Go through the data from its first line and retype each line, stopping once the line containing "ATOM 1 N N ." has been retyped.

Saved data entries

....

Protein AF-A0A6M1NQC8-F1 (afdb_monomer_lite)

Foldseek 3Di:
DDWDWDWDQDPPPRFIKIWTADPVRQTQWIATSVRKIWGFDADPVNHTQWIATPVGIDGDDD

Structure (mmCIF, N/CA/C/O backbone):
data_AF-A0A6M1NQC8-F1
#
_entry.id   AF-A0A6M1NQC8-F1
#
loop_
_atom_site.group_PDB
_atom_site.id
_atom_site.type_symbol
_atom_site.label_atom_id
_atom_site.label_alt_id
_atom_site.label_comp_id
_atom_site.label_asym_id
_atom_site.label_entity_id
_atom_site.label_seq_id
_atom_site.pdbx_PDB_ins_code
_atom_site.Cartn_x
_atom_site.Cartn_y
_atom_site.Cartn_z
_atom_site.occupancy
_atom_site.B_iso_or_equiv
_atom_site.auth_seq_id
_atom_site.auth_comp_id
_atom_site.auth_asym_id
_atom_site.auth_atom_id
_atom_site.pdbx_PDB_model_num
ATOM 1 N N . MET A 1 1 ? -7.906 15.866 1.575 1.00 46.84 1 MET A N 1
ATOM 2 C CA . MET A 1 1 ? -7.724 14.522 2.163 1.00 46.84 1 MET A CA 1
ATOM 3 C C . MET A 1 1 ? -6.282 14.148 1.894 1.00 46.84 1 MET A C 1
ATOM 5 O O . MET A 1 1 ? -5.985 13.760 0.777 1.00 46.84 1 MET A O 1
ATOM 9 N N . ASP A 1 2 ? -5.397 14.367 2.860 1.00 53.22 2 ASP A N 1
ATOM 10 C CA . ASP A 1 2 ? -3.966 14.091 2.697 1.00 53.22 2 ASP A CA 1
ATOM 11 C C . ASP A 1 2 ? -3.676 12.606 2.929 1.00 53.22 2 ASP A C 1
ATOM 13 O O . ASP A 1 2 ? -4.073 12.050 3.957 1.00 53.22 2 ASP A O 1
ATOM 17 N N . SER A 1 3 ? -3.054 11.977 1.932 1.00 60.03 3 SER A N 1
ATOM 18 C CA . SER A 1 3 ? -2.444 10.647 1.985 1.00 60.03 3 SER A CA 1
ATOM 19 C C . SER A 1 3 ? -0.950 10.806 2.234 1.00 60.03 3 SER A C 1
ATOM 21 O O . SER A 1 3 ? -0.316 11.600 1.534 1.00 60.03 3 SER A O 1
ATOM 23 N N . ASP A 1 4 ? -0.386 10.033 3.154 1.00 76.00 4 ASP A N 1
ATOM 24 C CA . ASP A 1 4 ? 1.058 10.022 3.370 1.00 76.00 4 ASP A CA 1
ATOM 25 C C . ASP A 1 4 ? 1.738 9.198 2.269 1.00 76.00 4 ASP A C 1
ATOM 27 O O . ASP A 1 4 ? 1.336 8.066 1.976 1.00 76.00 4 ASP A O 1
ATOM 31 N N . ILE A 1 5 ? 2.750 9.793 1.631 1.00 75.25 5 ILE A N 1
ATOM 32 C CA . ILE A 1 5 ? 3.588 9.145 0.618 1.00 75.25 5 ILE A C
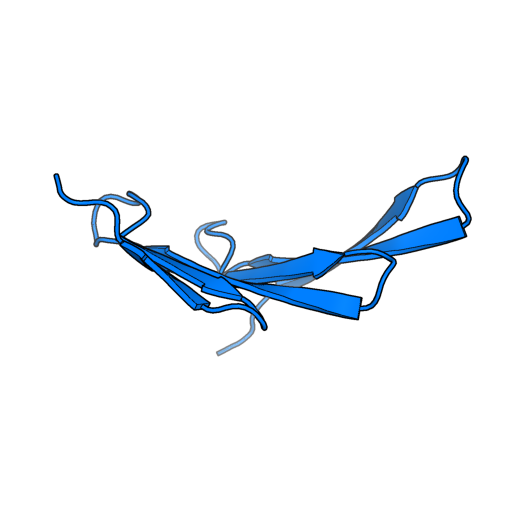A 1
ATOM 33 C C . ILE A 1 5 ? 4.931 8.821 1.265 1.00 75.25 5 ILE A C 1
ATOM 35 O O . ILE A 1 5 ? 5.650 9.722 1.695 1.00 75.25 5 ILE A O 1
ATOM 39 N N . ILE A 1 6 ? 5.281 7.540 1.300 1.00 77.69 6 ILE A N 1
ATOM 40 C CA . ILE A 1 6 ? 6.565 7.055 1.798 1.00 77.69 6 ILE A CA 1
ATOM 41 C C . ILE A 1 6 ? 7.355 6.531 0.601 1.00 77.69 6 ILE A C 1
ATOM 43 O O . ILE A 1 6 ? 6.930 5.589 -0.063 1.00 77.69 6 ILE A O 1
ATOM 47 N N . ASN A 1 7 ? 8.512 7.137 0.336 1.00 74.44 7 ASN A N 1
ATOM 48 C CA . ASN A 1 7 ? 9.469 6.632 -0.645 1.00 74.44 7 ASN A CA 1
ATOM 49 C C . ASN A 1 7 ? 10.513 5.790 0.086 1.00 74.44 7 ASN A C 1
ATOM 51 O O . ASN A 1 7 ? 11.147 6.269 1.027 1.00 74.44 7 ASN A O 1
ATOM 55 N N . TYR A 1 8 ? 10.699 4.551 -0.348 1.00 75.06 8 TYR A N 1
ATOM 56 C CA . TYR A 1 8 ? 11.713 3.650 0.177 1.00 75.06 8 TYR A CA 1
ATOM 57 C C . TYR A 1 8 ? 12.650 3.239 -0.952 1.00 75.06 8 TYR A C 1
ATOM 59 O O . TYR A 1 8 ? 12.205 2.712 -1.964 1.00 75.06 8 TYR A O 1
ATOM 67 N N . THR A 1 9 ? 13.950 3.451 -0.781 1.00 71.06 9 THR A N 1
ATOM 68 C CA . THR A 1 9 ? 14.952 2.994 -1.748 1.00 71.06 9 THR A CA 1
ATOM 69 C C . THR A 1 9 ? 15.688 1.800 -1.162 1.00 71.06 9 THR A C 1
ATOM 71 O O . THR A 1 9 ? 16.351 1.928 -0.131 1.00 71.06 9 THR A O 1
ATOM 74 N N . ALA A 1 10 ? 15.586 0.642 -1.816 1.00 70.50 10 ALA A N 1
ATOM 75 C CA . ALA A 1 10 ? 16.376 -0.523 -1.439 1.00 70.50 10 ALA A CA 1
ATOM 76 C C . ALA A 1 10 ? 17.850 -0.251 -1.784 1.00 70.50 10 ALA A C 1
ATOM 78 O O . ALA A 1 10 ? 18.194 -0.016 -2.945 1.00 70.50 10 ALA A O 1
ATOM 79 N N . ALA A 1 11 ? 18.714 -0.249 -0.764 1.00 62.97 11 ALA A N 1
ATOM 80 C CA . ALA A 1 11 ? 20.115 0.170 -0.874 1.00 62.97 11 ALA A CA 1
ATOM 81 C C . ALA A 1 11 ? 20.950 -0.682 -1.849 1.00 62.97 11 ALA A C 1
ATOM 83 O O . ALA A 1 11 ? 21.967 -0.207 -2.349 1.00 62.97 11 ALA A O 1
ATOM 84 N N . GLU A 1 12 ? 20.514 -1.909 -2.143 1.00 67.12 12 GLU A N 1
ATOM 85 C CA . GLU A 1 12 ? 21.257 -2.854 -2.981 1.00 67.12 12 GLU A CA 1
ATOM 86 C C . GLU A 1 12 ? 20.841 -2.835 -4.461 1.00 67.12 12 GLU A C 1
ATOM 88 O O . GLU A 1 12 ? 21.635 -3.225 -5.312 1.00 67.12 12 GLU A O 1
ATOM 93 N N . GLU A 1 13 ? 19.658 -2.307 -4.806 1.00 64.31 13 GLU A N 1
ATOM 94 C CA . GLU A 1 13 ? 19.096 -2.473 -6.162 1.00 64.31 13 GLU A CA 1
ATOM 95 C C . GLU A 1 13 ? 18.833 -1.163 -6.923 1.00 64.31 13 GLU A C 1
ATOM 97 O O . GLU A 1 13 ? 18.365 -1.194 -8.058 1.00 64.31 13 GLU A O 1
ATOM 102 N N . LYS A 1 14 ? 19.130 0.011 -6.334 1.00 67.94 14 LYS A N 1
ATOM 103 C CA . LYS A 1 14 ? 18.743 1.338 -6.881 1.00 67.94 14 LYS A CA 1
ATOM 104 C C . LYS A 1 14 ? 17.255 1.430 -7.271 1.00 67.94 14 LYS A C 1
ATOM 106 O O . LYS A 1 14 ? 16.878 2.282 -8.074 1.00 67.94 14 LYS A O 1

....

▶ **Written response**:
Protein AF-A0A6M1NQC8-F1 (afdb_monomer_lite)

Foldseek 3Di:
DDWDWDWDQDPPPRFIKIWTADPVRQTQWIATSVRKIWGFDADPVNHTQWIATPVGIDGDDD

Structure (mmCIF, N/CA/C/O backbone):
data_AF-A0A6M1NQC8-F1
#
_entry.id   AF-A0A6M1NQC8-F1
#
loop_
_atom_site.group_PDB
_atom_site.id
_atom_site.type_symbol
_atom_site.label_atom_id
_atom_site.label_alt_id
_atom_site.label_comp_id
_atom_site.label_asym_id
_atom_site.label_entity_id
_atom_site.label_seq_id
_atom_site.pdbx_PDB_ins_code
_atom_site.Cartn_x
_atom_site.Cartn_y
_atom_site.Cartn_z
_atom_site.occupancy
_atom_site.B_iso_or_equiv
_atom_site.auth_seq_id
_atom_site.auth_comp_id
_atom_site.auth_asym_id
_atom_site.auth_atom_id
_atom_site.pdbx_PDB_model_num
ATOM 1 N N . MET A 1 1 ? -7.906 15.866 1.575 1.00 46.84 1 MET A N 1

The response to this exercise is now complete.